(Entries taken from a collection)
━━━━━━━━━━
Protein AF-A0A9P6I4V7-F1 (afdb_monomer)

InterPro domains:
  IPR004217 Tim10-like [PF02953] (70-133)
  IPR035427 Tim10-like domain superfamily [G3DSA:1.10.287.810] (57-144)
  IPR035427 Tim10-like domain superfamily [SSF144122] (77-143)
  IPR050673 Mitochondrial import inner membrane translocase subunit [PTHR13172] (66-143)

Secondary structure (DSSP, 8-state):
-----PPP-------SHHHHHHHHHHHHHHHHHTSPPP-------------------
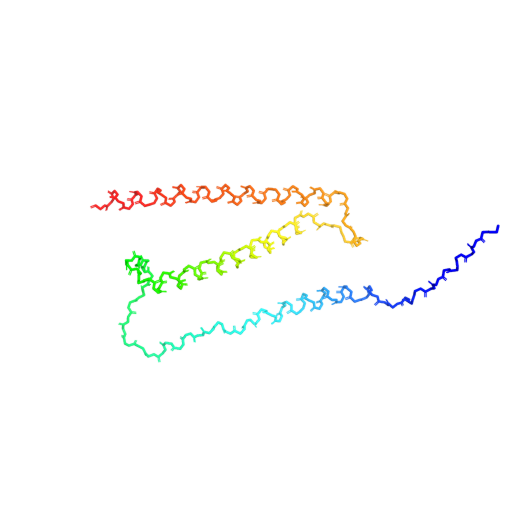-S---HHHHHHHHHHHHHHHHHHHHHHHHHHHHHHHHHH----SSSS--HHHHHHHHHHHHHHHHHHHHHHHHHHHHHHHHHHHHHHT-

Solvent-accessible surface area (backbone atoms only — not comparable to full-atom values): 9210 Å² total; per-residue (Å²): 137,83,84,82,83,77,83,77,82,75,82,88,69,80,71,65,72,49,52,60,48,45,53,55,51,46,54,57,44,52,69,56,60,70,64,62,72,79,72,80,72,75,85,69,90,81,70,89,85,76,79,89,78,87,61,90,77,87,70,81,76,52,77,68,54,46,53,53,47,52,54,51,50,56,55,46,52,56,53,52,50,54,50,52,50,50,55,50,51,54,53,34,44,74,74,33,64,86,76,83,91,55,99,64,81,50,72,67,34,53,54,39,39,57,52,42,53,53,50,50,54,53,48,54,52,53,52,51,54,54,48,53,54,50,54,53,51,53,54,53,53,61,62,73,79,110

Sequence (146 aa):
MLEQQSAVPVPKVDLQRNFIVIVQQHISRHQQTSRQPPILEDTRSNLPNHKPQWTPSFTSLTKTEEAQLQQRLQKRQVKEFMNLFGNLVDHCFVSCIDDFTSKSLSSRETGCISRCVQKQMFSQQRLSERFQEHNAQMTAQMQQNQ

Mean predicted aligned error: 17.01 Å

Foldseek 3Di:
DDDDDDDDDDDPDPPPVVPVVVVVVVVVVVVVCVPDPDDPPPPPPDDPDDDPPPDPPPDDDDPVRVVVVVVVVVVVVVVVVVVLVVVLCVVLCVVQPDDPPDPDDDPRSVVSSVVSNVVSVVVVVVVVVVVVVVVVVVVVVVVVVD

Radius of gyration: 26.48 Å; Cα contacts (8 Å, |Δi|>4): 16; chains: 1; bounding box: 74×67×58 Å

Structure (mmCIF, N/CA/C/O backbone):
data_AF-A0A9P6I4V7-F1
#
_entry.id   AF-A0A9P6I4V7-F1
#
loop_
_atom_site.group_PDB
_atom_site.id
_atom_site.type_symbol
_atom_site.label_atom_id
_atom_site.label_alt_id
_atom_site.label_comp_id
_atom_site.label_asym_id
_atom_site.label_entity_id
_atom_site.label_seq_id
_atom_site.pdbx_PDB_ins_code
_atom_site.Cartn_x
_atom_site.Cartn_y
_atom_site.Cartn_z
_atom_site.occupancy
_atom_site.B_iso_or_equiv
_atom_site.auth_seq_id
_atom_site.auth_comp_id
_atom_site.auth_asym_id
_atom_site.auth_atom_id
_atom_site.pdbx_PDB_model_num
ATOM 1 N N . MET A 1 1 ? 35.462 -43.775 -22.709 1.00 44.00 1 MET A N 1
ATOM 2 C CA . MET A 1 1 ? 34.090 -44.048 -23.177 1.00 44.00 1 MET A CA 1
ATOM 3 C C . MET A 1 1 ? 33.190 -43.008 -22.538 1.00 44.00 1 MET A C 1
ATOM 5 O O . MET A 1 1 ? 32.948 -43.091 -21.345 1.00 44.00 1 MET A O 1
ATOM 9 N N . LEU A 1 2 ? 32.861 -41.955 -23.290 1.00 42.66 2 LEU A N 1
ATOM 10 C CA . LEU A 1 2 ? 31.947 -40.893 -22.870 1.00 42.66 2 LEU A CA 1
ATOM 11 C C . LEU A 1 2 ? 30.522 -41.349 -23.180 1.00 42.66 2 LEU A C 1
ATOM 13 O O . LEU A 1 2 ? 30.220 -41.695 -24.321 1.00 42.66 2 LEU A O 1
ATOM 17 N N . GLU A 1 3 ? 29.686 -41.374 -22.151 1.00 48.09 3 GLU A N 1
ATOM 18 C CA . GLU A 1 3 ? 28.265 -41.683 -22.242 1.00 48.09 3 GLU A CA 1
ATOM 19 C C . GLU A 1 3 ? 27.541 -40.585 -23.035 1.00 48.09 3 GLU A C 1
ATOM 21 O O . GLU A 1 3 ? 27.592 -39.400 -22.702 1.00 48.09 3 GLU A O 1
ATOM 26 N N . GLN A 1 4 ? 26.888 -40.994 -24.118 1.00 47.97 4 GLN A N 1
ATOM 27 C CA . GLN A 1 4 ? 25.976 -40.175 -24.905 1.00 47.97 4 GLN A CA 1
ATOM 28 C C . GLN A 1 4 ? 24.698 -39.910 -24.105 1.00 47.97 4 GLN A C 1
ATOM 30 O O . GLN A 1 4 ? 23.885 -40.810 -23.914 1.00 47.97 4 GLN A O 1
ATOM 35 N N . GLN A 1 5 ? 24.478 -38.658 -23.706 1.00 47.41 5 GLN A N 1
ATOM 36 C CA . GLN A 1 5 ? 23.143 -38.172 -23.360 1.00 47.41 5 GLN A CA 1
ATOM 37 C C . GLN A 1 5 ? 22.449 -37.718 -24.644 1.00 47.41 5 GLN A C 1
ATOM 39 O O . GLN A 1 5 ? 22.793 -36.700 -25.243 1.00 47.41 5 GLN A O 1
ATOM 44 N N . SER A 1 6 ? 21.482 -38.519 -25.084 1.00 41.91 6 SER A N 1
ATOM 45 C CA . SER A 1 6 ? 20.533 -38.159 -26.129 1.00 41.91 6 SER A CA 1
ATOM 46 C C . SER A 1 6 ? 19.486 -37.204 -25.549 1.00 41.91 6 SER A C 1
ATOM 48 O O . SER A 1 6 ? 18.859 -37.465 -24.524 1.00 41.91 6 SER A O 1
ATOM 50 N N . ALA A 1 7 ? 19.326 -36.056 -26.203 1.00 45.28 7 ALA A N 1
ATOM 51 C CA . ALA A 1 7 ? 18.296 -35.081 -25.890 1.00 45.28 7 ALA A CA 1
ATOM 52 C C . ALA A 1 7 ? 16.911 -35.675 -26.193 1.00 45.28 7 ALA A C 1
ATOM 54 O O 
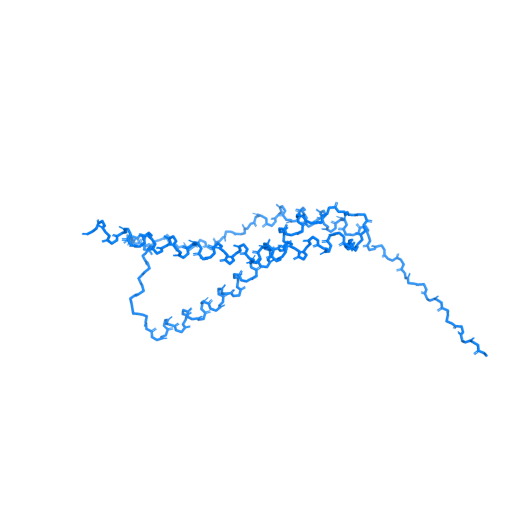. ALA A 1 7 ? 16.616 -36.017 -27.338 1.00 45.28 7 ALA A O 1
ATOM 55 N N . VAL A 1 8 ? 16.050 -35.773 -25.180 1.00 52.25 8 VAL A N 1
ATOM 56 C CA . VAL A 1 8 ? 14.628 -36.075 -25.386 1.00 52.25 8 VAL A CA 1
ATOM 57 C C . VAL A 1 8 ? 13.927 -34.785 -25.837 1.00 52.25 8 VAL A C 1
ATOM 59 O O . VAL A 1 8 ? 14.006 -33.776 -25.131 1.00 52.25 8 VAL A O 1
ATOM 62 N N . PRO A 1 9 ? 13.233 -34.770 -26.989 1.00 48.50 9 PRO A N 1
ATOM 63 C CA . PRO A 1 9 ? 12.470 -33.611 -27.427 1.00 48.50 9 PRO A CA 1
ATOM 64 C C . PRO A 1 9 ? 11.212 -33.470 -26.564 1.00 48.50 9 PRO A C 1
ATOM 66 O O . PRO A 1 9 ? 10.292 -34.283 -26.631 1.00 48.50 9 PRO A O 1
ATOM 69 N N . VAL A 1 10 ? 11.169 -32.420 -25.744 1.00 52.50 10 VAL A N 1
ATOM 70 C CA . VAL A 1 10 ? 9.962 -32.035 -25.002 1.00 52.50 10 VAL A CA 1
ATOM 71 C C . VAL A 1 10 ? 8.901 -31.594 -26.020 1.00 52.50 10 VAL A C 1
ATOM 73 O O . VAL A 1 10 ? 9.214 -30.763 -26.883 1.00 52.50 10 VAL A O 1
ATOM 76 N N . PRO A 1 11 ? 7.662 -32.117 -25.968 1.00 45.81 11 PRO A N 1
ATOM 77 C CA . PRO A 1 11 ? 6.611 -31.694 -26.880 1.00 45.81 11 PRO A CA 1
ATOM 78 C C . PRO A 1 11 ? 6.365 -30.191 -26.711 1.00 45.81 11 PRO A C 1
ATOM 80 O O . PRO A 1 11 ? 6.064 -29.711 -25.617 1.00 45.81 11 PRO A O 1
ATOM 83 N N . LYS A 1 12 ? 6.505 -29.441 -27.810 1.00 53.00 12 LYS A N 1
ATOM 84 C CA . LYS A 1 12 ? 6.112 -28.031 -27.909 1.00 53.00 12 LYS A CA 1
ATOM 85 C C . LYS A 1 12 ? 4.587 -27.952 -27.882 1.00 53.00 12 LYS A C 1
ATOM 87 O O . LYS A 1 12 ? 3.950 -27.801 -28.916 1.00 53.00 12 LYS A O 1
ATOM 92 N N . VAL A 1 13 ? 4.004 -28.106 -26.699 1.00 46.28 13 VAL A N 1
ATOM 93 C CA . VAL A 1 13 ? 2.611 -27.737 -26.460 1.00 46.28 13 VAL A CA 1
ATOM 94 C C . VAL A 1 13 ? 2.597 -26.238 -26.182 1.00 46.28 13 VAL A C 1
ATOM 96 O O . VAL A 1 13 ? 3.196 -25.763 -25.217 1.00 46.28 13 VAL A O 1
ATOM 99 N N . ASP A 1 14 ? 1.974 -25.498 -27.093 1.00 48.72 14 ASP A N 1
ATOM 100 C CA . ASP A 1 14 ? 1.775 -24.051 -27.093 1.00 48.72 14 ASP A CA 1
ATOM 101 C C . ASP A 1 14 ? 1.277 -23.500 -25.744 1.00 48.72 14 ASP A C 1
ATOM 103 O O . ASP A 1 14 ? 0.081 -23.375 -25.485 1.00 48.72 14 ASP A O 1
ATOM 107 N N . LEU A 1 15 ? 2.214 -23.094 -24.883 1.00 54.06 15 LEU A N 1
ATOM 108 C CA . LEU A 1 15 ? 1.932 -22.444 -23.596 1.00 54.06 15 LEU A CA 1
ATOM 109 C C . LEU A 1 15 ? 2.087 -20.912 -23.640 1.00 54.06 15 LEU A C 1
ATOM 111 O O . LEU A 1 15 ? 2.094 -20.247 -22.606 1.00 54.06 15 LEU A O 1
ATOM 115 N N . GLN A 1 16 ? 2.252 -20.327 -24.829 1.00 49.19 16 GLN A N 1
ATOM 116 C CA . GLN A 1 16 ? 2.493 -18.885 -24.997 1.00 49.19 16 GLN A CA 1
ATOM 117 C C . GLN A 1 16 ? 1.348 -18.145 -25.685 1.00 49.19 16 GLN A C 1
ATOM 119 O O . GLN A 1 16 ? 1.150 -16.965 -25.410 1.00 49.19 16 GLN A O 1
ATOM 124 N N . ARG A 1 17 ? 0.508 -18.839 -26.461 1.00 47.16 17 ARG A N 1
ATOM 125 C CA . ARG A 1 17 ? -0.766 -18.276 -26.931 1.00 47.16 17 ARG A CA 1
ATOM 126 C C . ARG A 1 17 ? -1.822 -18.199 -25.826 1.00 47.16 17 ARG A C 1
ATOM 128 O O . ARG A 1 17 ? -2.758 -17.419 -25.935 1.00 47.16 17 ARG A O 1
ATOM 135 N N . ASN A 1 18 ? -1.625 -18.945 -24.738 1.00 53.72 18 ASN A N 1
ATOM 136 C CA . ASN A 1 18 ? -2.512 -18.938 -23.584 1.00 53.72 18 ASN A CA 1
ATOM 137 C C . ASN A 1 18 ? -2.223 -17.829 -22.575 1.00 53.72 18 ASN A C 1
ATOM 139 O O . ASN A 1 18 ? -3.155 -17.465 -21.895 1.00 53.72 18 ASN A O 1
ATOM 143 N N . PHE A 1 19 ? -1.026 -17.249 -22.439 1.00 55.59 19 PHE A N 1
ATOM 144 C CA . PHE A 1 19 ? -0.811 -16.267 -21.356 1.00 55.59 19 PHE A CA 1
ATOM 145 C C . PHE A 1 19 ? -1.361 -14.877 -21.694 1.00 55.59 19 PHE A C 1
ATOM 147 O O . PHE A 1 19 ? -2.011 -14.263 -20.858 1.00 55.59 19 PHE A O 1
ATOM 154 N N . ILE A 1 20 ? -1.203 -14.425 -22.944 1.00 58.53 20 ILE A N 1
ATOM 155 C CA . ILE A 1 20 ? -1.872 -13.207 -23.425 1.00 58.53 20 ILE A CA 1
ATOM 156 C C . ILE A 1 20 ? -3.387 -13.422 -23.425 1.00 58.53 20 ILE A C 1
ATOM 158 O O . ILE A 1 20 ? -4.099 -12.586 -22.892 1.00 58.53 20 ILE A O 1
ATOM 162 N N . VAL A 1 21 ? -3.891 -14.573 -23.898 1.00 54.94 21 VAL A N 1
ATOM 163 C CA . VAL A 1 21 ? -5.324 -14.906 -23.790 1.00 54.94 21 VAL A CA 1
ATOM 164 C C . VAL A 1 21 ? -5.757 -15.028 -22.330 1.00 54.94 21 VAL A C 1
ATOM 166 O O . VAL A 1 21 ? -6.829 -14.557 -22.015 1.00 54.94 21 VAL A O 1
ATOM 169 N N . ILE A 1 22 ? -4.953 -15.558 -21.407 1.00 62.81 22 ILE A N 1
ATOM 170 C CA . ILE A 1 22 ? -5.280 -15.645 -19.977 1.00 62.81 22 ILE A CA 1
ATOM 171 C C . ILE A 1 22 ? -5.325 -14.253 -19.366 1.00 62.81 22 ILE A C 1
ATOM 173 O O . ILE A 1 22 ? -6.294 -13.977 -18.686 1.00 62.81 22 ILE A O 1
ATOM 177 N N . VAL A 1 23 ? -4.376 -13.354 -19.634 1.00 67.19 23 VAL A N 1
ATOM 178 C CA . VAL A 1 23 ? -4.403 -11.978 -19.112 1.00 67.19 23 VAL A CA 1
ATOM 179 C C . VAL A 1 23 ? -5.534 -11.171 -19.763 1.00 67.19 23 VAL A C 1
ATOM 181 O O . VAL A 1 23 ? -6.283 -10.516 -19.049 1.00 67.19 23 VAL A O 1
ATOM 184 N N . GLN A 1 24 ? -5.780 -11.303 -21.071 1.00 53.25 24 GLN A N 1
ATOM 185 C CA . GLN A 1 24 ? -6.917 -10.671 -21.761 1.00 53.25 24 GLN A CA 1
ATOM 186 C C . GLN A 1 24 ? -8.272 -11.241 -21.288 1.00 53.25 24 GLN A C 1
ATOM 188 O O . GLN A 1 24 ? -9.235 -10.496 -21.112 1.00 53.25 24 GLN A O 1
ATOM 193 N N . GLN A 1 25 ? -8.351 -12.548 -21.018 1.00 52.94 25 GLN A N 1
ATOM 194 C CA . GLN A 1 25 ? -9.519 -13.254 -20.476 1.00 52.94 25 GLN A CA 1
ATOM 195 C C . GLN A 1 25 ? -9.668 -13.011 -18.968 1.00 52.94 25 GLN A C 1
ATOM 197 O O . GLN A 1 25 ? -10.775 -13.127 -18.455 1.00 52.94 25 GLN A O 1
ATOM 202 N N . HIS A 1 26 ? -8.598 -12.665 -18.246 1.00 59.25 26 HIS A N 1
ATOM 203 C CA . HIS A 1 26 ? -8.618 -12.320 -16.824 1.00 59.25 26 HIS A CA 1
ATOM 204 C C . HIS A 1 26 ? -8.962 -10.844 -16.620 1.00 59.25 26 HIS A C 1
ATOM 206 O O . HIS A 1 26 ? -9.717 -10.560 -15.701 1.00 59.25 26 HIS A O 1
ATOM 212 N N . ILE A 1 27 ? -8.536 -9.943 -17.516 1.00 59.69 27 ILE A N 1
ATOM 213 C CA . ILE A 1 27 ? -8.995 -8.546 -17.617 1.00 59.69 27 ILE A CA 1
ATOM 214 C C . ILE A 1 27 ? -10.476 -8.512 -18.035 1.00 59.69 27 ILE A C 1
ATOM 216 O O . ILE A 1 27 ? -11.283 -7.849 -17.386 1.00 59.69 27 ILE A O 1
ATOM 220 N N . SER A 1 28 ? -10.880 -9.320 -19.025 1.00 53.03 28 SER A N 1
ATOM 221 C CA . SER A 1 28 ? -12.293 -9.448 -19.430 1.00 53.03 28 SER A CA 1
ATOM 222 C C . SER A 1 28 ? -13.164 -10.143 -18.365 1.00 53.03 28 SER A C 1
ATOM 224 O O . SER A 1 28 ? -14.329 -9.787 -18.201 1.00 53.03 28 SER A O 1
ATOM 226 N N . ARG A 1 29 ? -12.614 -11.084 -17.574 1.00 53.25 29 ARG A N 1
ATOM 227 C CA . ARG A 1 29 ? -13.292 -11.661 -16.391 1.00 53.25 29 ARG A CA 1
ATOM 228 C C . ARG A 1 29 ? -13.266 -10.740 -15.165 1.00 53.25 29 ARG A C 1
━━━━━━━━━━
__Task objective__. From the data above, output only the lines between the line containing "ATOM 59 O O" and the line containing "ATOM 103 O O", inclusive, exactly as written.

__Answer section__.
ATOM 59 O O . VAL A 1 8 ? 14.006 -33.776 -25.131 1.00 52.25 8 VAL A O 1
ATOM 62 N N . PRO A 1 9 ? 13.233 -34.770 -26.989 1.00 48.50 9 PRO A N 1
ATOM 63 C CA . PRO A 1 9 ? 12.470 -33.611 -27.427 1.00 48.50 9 PRO A CA 1
ATOM 64 C C . PRO A 1 9 ? 11.212 -33.470 -26.564 1.00 48.50 9 PRO A C 1
ATOM 66 O O . PRO A 1 9 ? 10.292 -34.283 -26.631 1.00 48.50 9 PRO A O 1
ATOM 69 N N . VAL A 1 10 ? 11.169 -32.420 -25.744 1.00 52.50 10 VAL A N 1
ATOM 70 C CA . VAL A 1 10 ? 9.962 -32.035 -25.002 1.00 52.50 10 VAL A CA 1
ATOM 71 C C . VAL A 1 10 ? 8.901 -31.594 -26.020 1.00 52.50 10 VAL A C 1
ATOM 73 O O . VAL A 1 10 ? 9.214 -30.763 -26.883 1.00 52.50 10 VAL A O 1
ATOM 76 N N . PRO A 1 11 ? 7.662 -32.117 -25.968 1.00 45.81 11 PRO A N 1
ATOM 77 C CA . PRO A 1 11 ? 6.611 -31.694 -26.880 1.00 45.81 11 PRO A CA 1
ATOM 78 C C . PRO A 1 11 ? 6.365 -30.191 -26.711 1.00 45.81 11 PRO A C 1
ATOM 80 O O . PRO A 1 11 ? 6.064 -29.711 -25.617 1.00 45.81 11 PRO A O 1
ATOM 83 N N . LYS A 1 12 ? 6.505 -29.441 -27.810 1.00 53.00 12 LYS A N 1
ATOM 84 C CA . LYS A 1 12 ? 6.112 -28.031 -27.909 1.00 53.00 12 LYS A CA 1
ATOM 85 C C . LYS A 1 12 ? 4.587 -27.952 -27.882 1.00 53.00 12 LYS A C 1
ATOM 87 O O . LYS A 1 12 ? 3.950 -27.801 -28.916 1.00 53.00 12 LYS A O 1
ATOM 92 N N . VAL A 1 13 ? 4.004 -28.106 -26.699 1.00 46.28 13 VAL A N 1
ATOM 93 C CA . VAL A 1 13 ? 2.611 -27.737 -26.460 1.00 46.28 13 VAL A CA 1
ATOM 94 C C . VAL A 1 13 ? 2.597 -26.238 -26.182 1.00 46.28 13 VAL A C 1
ATOM 96 O O . VAL A 1 13 ? 3.196 -25.763 -25.217 1.00 46.28 13 VAL A O 1
ATOM 99 N N . ASP A 1 14 ? 1.974 -25.498 -27.093 1.00 48.72 14 ASP A N 1
ATOM 100 C CA . ASP A 1 14 ? 1.775 -24.051 -27.093 1.00 48.72 14 ASP A CA 1
ATOM 101 C C . ASP A 1 14 ? 1.277 -23.500 -25.744 1.00 48.72 14 ASP A C 1
ATOM 103 O O . ASP A 1 14 ? 0.081 -23.375 -25.485 1.00 48.72 14 ASP A O 1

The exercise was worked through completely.